We agreed on all the rest of the moves. I offered a draw on move 30 and he accepted. Who knows, I may have given up a mate in 1 and not even realized it, har!
For a truly Monty Pythonesque sequence of events, I direct your kind attention to move 24. See my crossed out move - d6? Mind you, I had the white pieces in this game, but what I did was move a black pawn on d6 BACKWARD FROM ITS POSITION TO d5. It was actually quite a brilliant move, because it forked two pieces and I believe I had some attacking pieces lurking in the wings, just waiting. The only thing is, IT WAS NOT MY PIECE TO MOVE.
OOPS!
I suppose we should have called for a TD at that point when I'd realized what I had done. I didn't even think of that, actually. I'm so used to playing chess in a casual setting, mostly with Mr. Don when he was alive and we often did that sort of crazy thing in the heat of our games when we were trying to beat each other's brains out on the chessboard (sometimes I think he did it deliberately just to provoke me, but I sure didn't do it to provoke Mr. Kaye!) I looked up at Mr. Kaye and whispered something like, oh no, I moved your piece by mistake! So sorry, and I motioned with my finger what I had just done. Mea culpa.

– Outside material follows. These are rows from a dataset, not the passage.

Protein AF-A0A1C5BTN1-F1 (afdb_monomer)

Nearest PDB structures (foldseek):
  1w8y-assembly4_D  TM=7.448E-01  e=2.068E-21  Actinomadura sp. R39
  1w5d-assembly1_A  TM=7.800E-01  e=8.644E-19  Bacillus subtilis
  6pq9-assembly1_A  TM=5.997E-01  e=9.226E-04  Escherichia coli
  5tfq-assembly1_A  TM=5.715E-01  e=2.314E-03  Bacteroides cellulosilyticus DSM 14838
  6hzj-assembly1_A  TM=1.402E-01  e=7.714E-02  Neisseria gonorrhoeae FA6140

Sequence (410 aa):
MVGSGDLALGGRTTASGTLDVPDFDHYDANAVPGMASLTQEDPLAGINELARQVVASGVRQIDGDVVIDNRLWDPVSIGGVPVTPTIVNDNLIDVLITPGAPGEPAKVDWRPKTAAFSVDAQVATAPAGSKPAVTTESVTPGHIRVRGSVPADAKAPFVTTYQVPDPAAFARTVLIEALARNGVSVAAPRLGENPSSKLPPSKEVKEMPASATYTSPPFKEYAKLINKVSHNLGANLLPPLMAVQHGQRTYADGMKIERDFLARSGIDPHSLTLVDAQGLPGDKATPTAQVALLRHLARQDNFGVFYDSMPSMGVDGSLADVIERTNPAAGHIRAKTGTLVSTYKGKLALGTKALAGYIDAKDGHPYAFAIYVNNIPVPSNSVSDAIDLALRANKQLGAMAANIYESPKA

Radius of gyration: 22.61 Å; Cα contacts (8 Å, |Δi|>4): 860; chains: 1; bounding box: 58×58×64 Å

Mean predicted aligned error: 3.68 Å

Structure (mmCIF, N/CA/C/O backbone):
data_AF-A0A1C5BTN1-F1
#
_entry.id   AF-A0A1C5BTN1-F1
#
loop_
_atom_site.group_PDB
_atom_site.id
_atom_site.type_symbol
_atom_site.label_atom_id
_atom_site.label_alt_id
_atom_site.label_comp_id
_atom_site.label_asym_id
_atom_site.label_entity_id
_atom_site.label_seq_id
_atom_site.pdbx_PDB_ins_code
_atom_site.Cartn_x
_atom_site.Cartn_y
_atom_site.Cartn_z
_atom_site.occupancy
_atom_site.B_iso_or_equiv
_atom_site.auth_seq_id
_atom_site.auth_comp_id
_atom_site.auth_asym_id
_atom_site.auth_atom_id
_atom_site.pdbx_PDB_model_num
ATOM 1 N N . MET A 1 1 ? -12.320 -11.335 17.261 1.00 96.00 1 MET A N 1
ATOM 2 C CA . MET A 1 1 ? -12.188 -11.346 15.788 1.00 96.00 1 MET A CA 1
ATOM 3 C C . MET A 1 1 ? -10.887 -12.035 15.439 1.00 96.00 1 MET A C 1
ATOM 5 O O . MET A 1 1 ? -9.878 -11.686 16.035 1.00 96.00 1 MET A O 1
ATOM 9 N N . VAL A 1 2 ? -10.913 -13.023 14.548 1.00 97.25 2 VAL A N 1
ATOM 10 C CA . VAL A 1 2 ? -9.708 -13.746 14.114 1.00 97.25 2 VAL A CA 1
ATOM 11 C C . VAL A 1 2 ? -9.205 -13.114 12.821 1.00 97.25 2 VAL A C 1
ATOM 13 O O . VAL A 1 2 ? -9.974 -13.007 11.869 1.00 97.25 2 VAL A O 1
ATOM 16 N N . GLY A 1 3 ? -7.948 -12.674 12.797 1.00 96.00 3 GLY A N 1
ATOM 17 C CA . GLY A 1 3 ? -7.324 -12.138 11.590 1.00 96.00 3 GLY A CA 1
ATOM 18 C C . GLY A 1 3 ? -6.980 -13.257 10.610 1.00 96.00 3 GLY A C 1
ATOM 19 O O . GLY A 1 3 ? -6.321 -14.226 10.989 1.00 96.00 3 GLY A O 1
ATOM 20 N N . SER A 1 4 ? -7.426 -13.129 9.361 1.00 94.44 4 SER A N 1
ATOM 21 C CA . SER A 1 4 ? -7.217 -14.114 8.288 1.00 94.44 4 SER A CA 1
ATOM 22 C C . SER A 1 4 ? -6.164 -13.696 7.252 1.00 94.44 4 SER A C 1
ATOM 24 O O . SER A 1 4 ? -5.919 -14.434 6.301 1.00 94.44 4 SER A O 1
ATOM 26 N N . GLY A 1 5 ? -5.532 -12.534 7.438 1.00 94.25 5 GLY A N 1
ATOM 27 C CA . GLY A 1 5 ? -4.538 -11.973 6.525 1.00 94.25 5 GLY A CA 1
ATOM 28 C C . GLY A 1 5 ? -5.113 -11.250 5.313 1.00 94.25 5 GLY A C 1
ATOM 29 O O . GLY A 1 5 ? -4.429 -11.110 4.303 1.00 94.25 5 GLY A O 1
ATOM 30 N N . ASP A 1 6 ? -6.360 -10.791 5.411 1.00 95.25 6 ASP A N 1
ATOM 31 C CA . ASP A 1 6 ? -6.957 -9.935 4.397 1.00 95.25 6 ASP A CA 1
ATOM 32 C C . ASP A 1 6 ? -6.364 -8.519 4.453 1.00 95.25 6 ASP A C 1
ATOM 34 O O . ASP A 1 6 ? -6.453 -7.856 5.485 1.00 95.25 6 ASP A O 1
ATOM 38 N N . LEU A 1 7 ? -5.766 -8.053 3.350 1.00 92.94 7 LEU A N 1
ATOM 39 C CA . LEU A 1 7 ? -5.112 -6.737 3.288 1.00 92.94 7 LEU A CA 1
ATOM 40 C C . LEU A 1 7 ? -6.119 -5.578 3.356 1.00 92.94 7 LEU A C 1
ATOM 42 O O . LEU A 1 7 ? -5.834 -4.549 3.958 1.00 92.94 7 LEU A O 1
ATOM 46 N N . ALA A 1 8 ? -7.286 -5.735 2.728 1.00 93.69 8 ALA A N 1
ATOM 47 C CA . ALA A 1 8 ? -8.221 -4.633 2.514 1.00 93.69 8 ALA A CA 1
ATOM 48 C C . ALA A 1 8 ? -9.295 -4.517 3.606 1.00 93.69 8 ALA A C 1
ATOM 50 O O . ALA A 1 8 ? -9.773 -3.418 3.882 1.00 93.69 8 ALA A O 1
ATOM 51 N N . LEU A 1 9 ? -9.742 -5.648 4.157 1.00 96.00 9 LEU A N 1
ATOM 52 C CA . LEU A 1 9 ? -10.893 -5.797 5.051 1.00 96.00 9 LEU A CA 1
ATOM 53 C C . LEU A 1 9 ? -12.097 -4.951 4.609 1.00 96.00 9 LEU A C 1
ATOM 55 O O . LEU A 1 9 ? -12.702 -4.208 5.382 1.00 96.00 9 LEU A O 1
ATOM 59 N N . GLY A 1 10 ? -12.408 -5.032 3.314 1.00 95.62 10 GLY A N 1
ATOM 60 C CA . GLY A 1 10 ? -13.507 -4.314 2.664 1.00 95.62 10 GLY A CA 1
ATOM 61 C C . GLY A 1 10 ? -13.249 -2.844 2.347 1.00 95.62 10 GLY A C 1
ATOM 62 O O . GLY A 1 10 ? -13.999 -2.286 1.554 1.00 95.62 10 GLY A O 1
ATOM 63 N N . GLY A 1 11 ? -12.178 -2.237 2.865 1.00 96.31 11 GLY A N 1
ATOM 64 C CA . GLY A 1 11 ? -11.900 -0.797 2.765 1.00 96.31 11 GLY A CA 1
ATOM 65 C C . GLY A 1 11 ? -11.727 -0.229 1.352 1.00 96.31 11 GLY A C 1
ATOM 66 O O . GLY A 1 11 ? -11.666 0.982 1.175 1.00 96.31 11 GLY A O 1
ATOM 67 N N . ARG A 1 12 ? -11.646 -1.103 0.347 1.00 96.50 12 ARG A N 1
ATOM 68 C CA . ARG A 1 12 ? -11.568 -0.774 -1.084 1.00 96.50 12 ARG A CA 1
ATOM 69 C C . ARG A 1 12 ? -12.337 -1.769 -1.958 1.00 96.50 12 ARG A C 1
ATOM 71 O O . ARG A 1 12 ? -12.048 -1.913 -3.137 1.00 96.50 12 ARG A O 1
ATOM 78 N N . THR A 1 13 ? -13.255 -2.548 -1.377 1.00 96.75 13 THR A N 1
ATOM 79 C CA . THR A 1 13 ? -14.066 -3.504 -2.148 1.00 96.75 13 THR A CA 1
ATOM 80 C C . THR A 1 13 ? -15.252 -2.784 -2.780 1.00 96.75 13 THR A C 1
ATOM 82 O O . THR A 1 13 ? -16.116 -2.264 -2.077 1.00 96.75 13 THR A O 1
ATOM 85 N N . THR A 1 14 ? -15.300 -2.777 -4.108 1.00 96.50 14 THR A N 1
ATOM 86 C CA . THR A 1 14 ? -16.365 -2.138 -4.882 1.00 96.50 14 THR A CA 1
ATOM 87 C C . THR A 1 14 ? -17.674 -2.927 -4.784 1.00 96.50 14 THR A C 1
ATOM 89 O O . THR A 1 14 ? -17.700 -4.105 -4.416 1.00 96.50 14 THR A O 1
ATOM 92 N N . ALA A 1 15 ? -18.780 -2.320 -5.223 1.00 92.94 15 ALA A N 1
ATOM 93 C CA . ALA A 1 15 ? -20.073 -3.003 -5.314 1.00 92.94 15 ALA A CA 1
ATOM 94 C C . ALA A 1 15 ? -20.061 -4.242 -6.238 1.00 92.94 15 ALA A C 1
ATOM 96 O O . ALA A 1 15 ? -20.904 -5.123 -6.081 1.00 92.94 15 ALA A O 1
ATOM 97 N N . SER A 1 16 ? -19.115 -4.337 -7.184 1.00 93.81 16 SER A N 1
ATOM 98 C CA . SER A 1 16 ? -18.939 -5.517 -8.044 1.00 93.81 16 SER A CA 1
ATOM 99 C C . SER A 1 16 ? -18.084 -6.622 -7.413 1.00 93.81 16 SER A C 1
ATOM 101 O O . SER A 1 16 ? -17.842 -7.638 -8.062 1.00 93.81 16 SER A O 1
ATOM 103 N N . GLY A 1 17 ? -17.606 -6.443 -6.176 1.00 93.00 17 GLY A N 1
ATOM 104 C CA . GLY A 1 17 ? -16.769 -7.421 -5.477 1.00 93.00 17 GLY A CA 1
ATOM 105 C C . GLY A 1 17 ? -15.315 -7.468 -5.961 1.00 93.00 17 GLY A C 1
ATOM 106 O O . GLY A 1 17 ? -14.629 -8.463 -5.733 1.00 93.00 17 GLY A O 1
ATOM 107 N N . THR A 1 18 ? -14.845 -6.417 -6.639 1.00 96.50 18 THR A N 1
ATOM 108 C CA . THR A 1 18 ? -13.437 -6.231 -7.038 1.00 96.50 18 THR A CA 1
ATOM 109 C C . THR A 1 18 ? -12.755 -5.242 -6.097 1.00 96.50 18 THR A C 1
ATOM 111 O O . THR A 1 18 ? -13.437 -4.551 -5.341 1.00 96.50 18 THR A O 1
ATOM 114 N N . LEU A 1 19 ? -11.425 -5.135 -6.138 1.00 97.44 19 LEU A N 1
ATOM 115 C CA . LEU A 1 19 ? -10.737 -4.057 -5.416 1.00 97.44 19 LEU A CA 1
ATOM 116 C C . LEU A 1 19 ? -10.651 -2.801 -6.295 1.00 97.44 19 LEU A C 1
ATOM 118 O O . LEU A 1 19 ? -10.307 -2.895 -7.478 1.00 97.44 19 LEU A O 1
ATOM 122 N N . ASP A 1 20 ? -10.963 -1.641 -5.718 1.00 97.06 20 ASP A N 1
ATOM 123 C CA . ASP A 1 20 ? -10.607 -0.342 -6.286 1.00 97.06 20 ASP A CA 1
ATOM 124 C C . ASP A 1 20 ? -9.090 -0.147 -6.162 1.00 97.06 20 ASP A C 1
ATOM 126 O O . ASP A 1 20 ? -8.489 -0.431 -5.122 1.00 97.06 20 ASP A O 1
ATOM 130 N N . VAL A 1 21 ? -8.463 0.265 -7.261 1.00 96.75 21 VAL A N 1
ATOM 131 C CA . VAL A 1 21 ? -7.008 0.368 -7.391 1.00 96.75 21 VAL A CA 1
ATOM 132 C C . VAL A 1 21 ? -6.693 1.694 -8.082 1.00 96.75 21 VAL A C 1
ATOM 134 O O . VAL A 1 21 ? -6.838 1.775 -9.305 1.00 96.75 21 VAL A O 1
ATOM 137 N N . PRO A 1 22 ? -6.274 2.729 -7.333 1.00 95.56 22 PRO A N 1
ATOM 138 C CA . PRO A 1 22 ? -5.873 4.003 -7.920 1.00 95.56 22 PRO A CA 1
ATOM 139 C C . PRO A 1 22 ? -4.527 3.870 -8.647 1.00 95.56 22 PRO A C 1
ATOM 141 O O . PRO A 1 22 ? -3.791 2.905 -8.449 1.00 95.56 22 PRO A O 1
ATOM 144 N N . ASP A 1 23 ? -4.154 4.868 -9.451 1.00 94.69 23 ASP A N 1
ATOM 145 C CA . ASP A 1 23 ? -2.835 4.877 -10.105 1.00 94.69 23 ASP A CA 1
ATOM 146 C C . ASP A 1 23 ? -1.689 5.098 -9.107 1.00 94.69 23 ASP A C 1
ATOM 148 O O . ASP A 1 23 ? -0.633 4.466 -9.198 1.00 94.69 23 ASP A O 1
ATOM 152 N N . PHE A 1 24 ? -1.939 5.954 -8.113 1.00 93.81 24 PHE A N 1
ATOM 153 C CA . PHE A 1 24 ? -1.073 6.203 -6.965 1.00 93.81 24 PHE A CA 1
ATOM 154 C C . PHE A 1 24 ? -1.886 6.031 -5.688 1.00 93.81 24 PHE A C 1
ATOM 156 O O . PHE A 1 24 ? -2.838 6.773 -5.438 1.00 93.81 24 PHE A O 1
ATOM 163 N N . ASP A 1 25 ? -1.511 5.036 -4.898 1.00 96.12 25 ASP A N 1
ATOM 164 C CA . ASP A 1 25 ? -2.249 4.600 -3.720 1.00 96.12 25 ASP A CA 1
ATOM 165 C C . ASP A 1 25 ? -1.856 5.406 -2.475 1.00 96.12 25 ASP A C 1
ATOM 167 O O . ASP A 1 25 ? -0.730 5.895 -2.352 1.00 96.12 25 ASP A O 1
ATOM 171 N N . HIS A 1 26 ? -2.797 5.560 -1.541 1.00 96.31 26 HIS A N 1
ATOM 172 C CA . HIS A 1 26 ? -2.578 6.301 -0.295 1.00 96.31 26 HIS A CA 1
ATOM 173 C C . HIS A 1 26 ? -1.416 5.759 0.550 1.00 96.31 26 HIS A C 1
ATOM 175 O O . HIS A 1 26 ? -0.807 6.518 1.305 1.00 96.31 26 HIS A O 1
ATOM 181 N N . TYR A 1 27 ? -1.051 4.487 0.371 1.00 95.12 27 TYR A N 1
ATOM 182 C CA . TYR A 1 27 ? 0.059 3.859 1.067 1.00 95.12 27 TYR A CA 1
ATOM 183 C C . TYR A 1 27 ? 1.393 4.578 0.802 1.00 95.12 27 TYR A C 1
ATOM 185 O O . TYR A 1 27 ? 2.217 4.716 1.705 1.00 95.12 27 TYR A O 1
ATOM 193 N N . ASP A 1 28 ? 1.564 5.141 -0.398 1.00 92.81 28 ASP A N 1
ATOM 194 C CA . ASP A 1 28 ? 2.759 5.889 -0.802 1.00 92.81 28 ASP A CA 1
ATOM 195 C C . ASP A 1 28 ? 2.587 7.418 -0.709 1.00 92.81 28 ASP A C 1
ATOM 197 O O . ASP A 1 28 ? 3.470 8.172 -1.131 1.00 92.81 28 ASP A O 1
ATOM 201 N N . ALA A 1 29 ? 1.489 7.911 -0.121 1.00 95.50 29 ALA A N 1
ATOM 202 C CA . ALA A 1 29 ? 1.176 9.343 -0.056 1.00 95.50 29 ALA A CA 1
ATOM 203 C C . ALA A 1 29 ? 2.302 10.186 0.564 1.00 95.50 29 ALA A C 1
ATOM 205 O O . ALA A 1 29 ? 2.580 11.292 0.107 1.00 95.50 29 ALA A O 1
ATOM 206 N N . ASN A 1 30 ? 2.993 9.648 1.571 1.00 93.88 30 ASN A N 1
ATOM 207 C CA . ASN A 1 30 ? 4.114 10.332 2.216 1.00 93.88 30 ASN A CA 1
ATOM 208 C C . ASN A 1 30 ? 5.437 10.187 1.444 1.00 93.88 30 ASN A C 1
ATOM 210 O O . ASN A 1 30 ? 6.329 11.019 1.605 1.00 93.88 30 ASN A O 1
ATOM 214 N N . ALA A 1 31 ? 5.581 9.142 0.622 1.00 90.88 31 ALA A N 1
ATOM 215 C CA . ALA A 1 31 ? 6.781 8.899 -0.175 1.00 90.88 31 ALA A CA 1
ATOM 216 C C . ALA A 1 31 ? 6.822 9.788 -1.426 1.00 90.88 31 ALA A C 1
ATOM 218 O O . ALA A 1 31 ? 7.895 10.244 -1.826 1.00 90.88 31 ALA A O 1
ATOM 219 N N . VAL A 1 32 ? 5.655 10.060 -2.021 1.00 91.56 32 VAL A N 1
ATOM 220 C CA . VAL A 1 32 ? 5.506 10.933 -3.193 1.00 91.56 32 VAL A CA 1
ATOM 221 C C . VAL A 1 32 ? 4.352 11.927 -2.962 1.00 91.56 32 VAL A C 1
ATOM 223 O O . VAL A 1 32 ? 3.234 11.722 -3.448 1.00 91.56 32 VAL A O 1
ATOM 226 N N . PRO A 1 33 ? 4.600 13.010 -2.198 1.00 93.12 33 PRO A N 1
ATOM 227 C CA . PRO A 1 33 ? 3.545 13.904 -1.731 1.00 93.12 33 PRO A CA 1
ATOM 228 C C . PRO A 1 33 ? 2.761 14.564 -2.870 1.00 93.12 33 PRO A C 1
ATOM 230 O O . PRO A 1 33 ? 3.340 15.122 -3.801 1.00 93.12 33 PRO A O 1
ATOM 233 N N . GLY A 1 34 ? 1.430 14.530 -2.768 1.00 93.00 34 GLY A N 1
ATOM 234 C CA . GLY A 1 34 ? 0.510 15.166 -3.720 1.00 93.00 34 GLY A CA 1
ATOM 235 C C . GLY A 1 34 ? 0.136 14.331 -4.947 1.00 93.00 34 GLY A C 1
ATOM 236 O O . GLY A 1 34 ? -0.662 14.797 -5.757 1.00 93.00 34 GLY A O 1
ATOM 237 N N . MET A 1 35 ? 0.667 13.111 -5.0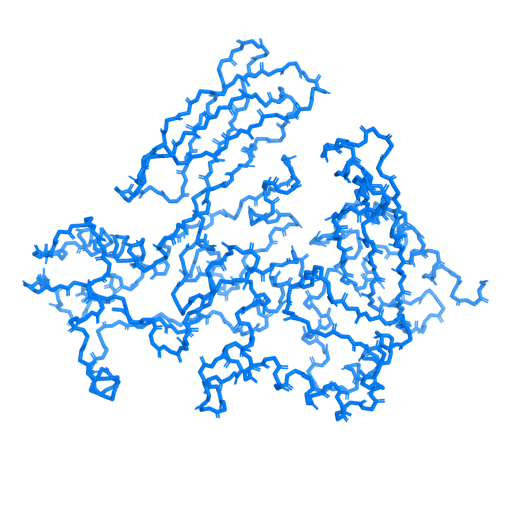85 1.00 92.81 35 MET A N 1
ATOM 238 C CA . MET A 1 35 ? 0.302 12.205 -6.186 1.00 92.81 35 MET A CA 1
ATOM 239 C C . MET A 1 35 ? -0.775 11.186 -5.804 1.00 92.81 35 MET A C 1
ATOM 241 O O . MET A 1 35 ? -1.584 10.805 -6.652 1.00 92.81 35 MET A O 1
ATOM 245 N N . ALA A 1 36 ? -0.805 10.760 -4.539 1.00 95.06 36 ALA A N 1
ATOM 246 C CA . ALA A 1 36 ? -1.744 9.749 -4.073 1.00 95.06 36 ALA A CA 1
ATOM 247 C C . ALA A 1 36 ? -3.204 10.185 -4.242 1.00 95.06 36 ALA A C 1
ATOM 249 O O . ALA A 1 36 ? -3.570 11.342 -4.033 1.00 95.06 36 ALA A O 1
ATOM 250 N N . SER A 1 37 ? -4.044 9.224 -4.608 1.00 91.44 37 SER A N 1
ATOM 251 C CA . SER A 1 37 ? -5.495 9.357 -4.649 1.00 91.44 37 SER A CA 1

He just looked relieved (I can't blame him) -- was he looking in absolute horror at the board at that point? Maybe. OH MY! I felt terrible! Did he realize that I'd done a totally illegal move? Maybe not, because he didn't stop the clock. Or maybe he was in shock. Or maybe he was being a gentleman. Or maybe he was terrified I was going to pull a big knife out of my purse if he'd said anything. By the way, ladies, did you all notice how nice looking he is? Oooh la la. If I were
I motioned for him to hit his clock to stop his time running, and he did. It was only a few seconds, but still. I felt horrible! I looked over the board, this time trying to make sure I was focusing on the CORRECT COLOR PIECES and made a move (Be2). I hit my clock (again), and the game resumed.
OH MY!
The rest, as they say, is HERstory.
Now, darlings, I'm wondering if it would have made any difference in the game if the moves that I wrote down had actually happened? What if Mr. Kaye missed those moves because he was in catatonic shock or something? Or, what if neither of us had noticed that I had actually moved one of Mr. Kaye's pieces? Would I have continued playing with the black pieces, totally obliterating my own (white) pieces at that point? What if at some point a few moves later Mr. Kaye realized that somehow I had managed to turn the tables on him by assuming play with his (black) pieces -- what would he have done? Pulled out a big knife on me???
Um, wait a minute -- would I have actually checkmated the black king with black pieces???
Does this kind of thing happen to anyone else???